Bei den derzeit rund 1,7 Millionen Pflegebedürftigen, die ambulant betreut werden, gibt es ebenfalls weiter Versäumnisse. So unterbleiben bei rund 23 Prozent der Menschen, denen die Pfleger beim Gehen helfen sollen, nachweisbare Leistungen. Nur zwei Fünftel der daheim gepflegten Menschen mit Risiko zum Wundliegen erhalten eine entsprechende Beratung.

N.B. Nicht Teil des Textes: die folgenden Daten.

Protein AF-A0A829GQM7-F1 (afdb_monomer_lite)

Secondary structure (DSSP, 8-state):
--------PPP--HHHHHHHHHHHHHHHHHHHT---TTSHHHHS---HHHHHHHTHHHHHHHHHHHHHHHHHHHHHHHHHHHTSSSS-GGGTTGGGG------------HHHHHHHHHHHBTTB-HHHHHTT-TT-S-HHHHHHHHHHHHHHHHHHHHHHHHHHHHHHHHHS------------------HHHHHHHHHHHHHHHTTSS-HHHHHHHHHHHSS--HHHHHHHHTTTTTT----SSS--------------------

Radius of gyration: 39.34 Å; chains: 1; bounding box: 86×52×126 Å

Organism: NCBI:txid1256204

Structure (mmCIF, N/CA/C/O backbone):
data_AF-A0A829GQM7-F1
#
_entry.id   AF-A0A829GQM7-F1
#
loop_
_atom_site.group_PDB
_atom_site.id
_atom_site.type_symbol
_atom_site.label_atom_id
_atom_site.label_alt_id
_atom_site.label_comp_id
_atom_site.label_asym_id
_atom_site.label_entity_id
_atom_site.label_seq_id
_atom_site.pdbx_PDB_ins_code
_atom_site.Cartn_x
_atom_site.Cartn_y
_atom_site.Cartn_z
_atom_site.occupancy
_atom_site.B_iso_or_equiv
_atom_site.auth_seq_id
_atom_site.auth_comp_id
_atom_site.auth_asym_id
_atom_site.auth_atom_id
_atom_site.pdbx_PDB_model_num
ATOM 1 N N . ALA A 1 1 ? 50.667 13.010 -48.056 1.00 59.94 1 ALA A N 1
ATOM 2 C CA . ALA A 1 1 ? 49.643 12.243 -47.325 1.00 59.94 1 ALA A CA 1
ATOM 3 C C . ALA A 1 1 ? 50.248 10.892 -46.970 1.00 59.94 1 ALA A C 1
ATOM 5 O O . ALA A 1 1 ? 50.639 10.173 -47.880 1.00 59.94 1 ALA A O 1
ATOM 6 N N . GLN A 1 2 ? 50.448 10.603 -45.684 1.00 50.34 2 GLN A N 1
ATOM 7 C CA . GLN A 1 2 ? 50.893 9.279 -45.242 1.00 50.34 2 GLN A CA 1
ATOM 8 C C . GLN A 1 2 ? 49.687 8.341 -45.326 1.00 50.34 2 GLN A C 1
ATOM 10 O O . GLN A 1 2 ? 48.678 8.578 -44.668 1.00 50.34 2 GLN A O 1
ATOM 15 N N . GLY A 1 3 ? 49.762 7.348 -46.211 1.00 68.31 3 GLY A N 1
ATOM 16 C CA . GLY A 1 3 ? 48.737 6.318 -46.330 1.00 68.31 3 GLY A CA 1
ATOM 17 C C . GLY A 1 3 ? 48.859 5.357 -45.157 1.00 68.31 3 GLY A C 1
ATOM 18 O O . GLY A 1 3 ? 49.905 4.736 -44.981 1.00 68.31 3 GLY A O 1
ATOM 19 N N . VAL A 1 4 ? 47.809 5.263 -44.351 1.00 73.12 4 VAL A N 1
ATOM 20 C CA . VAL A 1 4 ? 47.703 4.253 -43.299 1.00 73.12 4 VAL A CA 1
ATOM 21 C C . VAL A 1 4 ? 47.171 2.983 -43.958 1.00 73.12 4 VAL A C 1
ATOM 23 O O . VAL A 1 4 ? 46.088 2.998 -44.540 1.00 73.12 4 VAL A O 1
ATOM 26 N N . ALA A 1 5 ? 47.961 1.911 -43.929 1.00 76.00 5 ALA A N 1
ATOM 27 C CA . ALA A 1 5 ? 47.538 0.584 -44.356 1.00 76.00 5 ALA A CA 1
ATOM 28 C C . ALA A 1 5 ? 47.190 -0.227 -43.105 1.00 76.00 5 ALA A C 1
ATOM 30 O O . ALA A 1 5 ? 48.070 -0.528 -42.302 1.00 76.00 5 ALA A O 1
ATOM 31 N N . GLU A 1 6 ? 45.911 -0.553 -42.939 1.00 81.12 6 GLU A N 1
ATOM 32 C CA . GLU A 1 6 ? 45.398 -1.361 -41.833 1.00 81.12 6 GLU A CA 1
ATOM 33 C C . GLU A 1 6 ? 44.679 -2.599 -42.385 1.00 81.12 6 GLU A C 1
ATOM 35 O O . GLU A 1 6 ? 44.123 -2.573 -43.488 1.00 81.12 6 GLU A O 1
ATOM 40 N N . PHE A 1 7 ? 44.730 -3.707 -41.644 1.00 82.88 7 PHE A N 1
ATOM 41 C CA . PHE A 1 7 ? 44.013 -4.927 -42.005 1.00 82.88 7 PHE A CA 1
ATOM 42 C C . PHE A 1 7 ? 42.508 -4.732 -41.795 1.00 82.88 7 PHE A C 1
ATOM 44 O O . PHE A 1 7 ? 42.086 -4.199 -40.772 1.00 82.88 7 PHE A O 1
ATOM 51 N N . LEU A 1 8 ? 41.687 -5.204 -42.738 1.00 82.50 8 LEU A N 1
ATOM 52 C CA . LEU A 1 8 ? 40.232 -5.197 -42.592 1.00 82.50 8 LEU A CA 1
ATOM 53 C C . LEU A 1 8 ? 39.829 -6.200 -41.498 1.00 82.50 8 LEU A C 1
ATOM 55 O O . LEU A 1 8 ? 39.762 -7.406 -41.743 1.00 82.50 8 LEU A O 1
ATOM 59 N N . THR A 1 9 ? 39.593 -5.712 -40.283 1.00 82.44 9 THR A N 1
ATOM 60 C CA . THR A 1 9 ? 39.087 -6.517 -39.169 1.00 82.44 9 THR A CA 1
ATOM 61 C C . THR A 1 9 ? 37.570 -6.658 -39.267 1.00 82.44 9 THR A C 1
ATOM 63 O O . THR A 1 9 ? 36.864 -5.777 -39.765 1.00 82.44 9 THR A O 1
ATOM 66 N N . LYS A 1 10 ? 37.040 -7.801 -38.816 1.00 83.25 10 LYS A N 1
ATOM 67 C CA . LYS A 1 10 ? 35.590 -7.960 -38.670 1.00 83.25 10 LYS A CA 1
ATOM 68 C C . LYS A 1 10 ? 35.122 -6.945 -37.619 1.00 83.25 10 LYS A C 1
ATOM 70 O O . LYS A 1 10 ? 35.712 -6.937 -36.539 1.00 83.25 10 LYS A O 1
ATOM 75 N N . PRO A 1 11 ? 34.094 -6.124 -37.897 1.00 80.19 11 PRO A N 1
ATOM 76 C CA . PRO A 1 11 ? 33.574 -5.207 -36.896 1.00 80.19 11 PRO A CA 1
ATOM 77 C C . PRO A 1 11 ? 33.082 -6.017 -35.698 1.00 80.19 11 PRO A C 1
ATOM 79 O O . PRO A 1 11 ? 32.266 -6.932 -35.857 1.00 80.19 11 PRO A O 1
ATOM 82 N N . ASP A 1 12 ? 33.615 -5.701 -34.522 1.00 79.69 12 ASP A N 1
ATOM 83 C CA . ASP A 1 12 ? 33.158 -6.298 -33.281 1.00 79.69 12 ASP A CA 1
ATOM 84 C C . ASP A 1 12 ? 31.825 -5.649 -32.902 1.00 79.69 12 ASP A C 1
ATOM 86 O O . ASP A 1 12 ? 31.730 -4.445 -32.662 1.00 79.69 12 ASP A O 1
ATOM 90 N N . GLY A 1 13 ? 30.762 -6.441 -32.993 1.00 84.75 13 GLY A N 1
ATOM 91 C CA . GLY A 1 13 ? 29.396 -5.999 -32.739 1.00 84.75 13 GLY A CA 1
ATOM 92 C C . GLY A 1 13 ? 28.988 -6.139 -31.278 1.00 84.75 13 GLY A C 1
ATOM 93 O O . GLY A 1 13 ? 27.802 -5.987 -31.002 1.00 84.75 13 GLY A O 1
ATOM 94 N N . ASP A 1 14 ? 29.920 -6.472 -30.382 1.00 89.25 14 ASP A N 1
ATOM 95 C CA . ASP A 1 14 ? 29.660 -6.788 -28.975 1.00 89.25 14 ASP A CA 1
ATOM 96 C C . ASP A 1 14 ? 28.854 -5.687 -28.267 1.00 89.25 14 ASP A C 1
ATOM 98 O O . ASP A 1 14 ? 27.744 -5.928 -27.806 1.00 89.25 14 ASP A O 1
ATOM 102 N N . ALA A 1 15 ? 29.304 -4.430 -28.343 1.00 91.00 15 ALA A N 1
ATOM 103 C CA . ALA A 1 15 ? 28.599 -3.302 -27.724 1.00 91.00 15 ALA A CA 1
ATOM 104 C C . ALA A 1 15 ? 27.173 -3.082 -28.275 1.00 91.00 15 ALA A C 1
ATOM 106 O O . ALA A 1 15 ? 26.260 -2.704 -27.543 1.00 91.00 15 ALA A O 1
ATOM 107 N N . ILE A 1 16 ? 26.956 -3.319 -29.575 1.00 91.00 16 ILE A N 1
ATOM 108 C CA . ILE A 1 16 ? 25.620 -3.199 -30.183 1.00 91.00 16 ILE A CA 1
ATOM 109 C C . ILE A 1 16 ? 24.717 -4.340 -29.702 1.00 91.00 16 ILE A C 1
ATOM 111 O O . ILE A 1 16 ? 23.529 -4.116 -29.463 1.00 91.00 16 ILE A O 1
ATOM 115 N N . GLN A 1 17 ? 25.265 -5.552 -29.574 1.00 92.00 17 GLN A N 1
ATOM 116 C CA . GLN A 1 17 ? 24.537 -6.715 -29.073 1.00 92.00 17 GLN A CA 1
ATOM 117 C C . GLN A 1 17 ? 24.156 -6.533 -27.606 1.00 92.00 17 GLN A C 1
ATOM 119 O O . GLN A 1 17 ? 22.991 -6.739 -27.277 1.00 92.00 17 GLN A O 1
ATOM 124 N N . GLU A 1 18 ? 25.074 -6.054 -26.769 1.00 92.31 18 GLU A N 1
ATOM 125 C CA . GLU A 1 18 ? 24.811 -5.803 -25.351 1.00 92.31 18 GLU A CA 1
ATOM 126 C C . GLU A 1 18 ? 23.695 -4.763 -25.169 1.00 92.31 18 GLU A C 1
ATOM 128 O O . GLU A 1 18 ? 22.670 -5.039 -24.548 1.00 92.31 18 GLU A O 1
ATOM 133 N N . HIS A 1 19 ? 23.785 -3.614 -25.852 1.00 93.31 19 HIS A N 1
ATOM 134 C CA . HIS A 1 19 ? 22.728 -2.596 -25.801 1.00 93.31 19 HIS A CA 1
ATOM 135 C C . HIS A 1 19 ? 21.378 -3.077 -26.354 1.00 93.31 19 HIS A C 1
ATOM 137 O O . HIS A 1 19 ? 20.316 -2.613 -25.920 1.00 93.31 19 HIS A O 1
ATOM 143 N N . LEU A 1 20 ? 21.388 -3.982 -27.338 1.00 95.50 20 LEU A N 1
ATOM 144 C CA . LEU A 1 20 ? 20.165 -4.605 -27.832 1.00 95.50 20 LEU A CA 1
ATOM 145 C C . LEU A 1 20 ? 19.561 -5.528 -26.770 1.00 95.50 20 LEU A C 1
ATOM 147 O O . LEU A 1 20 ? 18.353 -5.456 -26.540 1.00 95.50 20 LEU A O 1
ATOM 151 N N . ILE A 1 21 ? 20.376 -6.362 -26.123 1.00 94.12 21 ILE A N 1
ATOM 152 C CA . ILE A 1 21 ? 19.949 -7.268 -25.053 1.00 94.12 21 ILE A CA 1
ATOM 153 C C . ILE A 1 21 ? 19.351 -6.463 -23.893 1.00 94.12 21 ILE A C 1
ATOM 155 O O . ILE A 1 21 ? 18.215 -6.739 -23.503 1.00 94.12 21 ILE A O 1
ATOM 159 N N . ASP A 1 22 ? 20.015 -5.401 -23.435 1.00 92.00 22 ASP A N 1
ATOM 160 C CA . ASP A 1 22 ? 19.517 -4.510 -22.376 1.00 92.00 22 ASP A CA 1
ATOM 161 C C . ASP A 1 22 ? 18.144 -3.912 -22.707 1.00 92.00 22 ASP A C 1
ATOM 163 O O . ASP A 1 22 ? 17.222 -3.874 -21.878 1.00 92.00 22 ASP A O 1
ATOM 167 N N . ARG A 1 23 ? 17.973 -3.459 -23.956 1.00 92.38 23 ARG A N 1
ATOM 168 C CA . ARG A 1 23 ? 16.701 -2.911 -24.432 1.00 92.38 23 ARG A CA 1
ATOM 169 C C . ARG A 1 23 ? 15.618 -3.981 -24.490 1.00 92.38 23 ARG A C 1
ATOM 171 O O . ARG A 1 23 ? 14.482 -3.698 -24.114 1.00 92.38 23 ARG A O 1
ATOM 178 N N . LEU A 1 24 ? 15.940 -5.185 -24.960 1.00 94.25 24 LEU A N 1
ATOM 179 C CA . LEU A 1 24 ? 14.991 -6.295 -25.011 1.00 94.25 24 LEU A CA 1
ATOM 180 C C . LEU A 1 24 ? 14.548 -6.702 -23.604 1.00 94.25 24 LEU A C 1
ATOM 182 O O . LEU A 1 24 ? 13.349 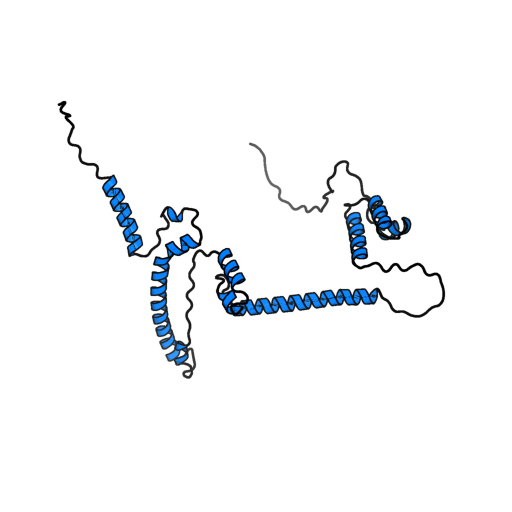-6.839 -23.377 1.00 94.25 24 LEU A O 1
ATOM 186 N N . ILE A 1 25 ? 15.478 -6.809 -22.653 1.00 90.94 25 ILE A N 1
ATOM 187 C CA . ILE A 1 25 ? 15.177 -7.091 -21.243 1.00 90.94 25 ILE A CA 1
ATOM 188 C C . ILE A 1 25 ? 14.237 -6.017 -20.683 1.00 90.94 25 ILE A C 1
ATOM 190 O O . ILE A 1 25 ? 13.177 -6.337 -20.143 1.00 90.94 25 ILE A O 1
ATOM 194 N N . SER A 1 26 ? 14.568 -4.739 -20.885 1.00 89.00 26 SER A N 1
ATOM 195 C CA . SER A 1 26 ? 13.734 -3.614 -20.439 1.00 89.00 26 SER A CA 1
ATOM 196 C C . SER A 1 26 ? 12.330 -3.652 -21.055 1.00 89.00 26 SER A C 1
ATOM 198 O O . SER A 1 26 ? 11.327 -3.467 -20.363 1.00 89.00 26 SER A O 1
ATOM 200 N N . MET A 1 27 ? 12.239 -3.952 -22.352 1.00 92.25 27 MET A N 1
ATOM 201 C CA . MET A 1 27 ? 10.973 -4.037 -23.078 1.00 92.25 27 MET A CA 1
ATOM 202 C C . MET A 1 27 ? 10.121 -5.226 -22.615 1.00 92.25 27 MET A C 1
ATOM 204 O O . MET A 1 27 ? 8.903 -5.092 -22.512 1.00 92.25 27 MET A O 1
ATOM 208 N N . ILE A 1 28 ? 10.735 -6.365 -22.277 1.00 92.75 28 ILE A N 1
ATOM 209 C CA . ILE A 1 28 ? 10.033 -7.526 -21.711 1.00 92.75 28 ILE A CA 1
ATOM 210 C C . ILE A 1 28 ? 9.375 -7.150 -20.382 1.00 92.75 28 ILE A C 1
ATOM 212 O O . ILE A 1 28 ? 8.186 -7.422 -20.203 1.00 92.75 28 ILE A O 1
ATOM 216 N N . TYR A 1 29 ? 10.088 -6.480 -19.473 1.00 90.06 29 TYR A N 1
ATOM 217 C CA . TYR A 1 29 ? 9.512 -6.021 -18.201 1.00 90.06 29 TYR A CA 1
ATOM 218 C C . TYR A 1 29 ? 8.394 -4.991 -18.404 1.00 90.06 29 TYR A C 1
ATOM 220 O O . TYR A 1 29 ? 7.344 -5.074 -17.764 1.00 90.06 29 TYR A O 1
ATOM 228 N N . GLN A 1 30 ? 8.562 -4.070 -19.356 1.00 88.12 30 GLN A N 1
ATOM 229 C CA . GLN A 1 30 ? 7.547 -3.066 -19.672 1.00 88.12 30 GLN A CA 1
ATOM 230 C C . GLN A 1 30 ? 6.266 -3.682 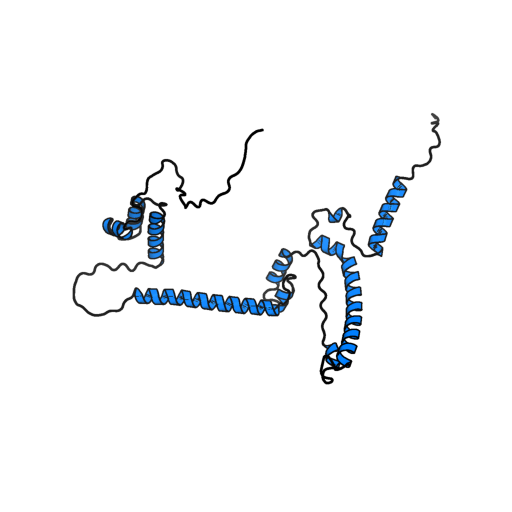-20.260 1.00 88.12 30 GLN A C 1
ATOM 232 O O . GLN A 1 30 ? 5.166 -3.317 -19.845 1.00 88.12 30 GLN A O 1
ATOM 237 N N . ILE A 1 31 ? 6.391 -4.623 -21.202 1.00 91.38 31 ILE A N 1
ATOM 238 C CA . ILE A 1 31 ? 5.245 -5.295 -21.836 1.00 91.38 31 ILE A CA 1
ATOM 239 C C . ILE A 1 31 ? 4.559 -6.248 -20.853 1.00 91.38 31 ILE A C 1
ATOM 241 O O . ILE A 1 31 ? 3.332 -6.294 -20.799 1.00 91.38 31 ILE A O 1
ATOM 245 N N . SER A 1 32 ? 5.335 -6.997 -20.065 1.00 91.25 32 SER A N 1
ATOM 246 C CA . SER A 1 32 ? 4.794 -7.934 -19.071 1.00 91.25 32 SER A CA 1
ATOM 247 C C . SER A 1 32 ? 4.193 -7.245 -17.842 1.00 91.25 32 SER A C 1
ATOM 249 O O . SER A 1 32 ? 3.488 -7.898 -17.076 1.00 91.25 32 SER A O 1
ATOM 251 N N . MET A 1 33 ? 4.431 -5.938 -17.659 1.00 89.00 33 MET A N 1
ATOM 252 C CA . MET A 1 33 ? 4.048 -5.176 -16.464 1.00 89.00 33 MET A CA 1
ATOM 253 C C . MET A 1 33 ? 4.591 -5.787 -15.162 1.00 89.00 33 MET A C 1
ATOM 255 O O . MET A 1 33 ? 3.942 -5.704 -14.117 1.00 89.00 33 MET A O 1
ATOM 259 N N . VAL A 1 34 ? 5.781 -6.391 -15.215 1.00 88.25 34 VAL A N 1
ATOM 260 C CA . VAL A 1 34 ? 6.480 -6.956 -14.053 1.00 88.25 34 VAL A CA 1
ATOM 261 C C . VAL A 1 34 ? 7.628 -6.033 -13.660 1.00 88.25 34 VAL A C 1
ATOM 263 O O . VAL A 1 34 ? 8.343 -5.515 -14.515 1.00 88.25 34 VAL A O 1
ATOM 266 N N . ALA A 1 35 ? 7.809 -5.815 -12.360 1.00 84.88 35 ALA A N 1
ATOM 267 C CA . ALA A 1 35 ? 8.930 -5.038 -11.856 1.00 84.88 35 ALA A CA 1
ATOM 268 C C . ALA A 1 35 ? 10.246 -5.823 -11.980 1.00 84.88 35 ALA A C 1
ATOM 270 O O . ALA A 1 35 ? 10.323 -6.986 -11.584 1.00 84.88 35 ALA A O 1
ATOM 271 N N . ASN A 1 36 ? 11.289 -5.172 -12.497 1.00 84.88 36 ASN A N 1
ATOM 272 C CA . ASN A 1 36 ? 12.633 -5.739 -12.543 1.00 84.88 36 ASN A CA 1
ATOM 273 C C . ASN A 1 36 ? 13.337 -5.530 -11.195 1.00 84.88 36 ASN A C 1
ATOM 275 O O . ASN A 1 36 ? 13.763 -4.420 -10.905 1.00 84.88 36 ASN A O 1
ATOM 279 N N . LEU A 1 37 ? 13.487 -6.581 -10.390 1.00 78.75 37 LEU A N 1
ATOM 280 C CA . LEU A 1 37 ? 14.135 -6.492 -9.072 1.00 78.75 37 LEU A CA 1
ATOM 281 C C . LEU A 1 37 ? 15.653 -6.259 -9.144 1.00 78.75 37 LEU A C 1
ATOM 283 O O . LEU A 1 37 ? 16.237 -5.803 -8.167 1.00 78.75 37 LEU A O 1
ATOM 287 N N . ASN A 1 38 ? 16.275 -6.558 -10.288 1.00 76.12 38 ASN A N 1
ATOM 288 C CA . ASN A 1 38 ? 17.715 -6.394 -10.506 1.00 76.12 38 ASN A CA 1
ATOM 289 C C . ASN A 1 38 ? 18.081 -5.015 -11.075 1.00 76.12 38 ASN A C 1
ATOM 291 O O . ASN A 1 38 ? 19.250 -4.758 -11.342 1.00 76.12 38 ASN A O 1
ATOM 295 N N . ASP A 1 39 ? 17.100 -4.145 -11.320 1.00 76.06 39 ASP A N 1
ATOM 296 C CA . ASP A 1 39 ? 17.362 -2.772 -11.753 1.00 76.06 39 ASP A CA 1
ATOM 297 C C . ASP A 1 39 ? 18.097 -2.014 -10.632 1.00 76.06 39 ASP A C 1
ATOM 299 O O . ASP A 1 39 ? 17.690 -2.049 -9.472 1.00 76.06 39 ASP A O 1
ATOM 303 N N . GLU A 1 40 ? 19.182 -1.320 -10.972 1.00 67.25 40 GLU A N 1
ATOM 304 C CA . GLU A 1 40 ? 20.060 -0.603 -10.039 1.00 67.25 40 GLU A CA 1
ATOM 305 C C . GLU A 1 40 ? 19.287 0.402 -9.166 1.00 67.25 40 GLU A C 1
ATOM 307 O O . GLU A 1 40 ? 19.582 0.607 -7.984 1.00 67.25 40 GLU A O 1
ATOM 312 N N . ALA A 1 41 ? 18.199 0.961 -9.699 1.00 66.25 41 ALA A N 1
ATOM 313 C CA . ALA A 1 41 ? 17.337 1.856 -8.943 1.00 66.25 41 ALA A CA 1
ATOM 314 C C . ALA A 1 41 ? 16.475 1.130 -7.873 1.00 66.25 41 ALA A C 1
ATOM 316 O O . ALA A 1 41 ? 15.792 1.794 -7.093 1.00 66.25 41 ALA A O 1
ATOM 317 N N . PHE A 1 42 ? 16.419 -0.211 -7.851 1.00 69.12 42 PHE A N 1
ATOM 318 C CA . PHE A 1 42 ? 15.891 -1.003 -6.724 1.00 69.12 42 PHE A CA 1
ATOM 319 C C . PHE A 1 42 ? 16.951 -1.240 -5.643 1.00 69.12 42 PHE A C 1
ATOM 321 O O . PHE A 1 42 ? 16.590 -1.271 -4.471 1.00 69.12 42 PHE A O 1
ATOM 328 N N . SER A 1 43 ? 18.230 -1.375 -6.015 1.00 64.62 43 SER A N 1
ATOM 329 C CA . SER A 1 43 ? 19.340 -1.577 -5.068 1.00 64.62 43 SER A CA 1
ATOM 330 C C . SER A 1 43 ? 19.829 -0.299 -4.377 1.00 64.62 43 SER A C 1
ATOM 332 O O . SER A 1 43 ? 20.544 -0.376 -3.381 1.00 64.62 43 SER A O 1
ATOM 334 N N . GLY A 1 44 ? 19.456 0.881 -4.883 1.00 66.56 44 GLY A N 1
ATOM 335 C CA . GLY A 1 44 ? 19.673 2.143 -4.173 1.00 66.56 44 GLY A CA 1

Trotz der Zahlen bemühten sich sowohl der Chef des Medizinischen Dienstes, Peter Pick, als auch GKV-Vorstand Kiefer, auf Erfolge hinzuweisen. So helfe das Pflegepersonal in den Heimen besser als früher beim Essen. Knapp zwei Drittel der Heimbewohner hätten Probleme, aus eigener Kraft zu essen. Erhalten sie keine Hilfe oder besonders zubereitete Speisen, droht in kurzer Zeit ein beträchtlicher Gewichtsverlust. Vor drei Jahren mussten noch 36 Prozent auf diese Hilfe verzichten, nun sind es 20 Prozent. Auch die Betreuung der Demenzkranken habe sich verbessert - in den Heimen wie zu Hause.

Nach Einschätzung des MDK ist die Qualitätsentwicklung jedoch in den einzelnen Einrichtungen unterschiedlich. Deshalb sei es wichtig, die Beurteilungen der Heime weiter öffentlich zu machen. "Ein Verzicht auf Pflegetransparenz wäre kontraproduktiv", urteilte Pick.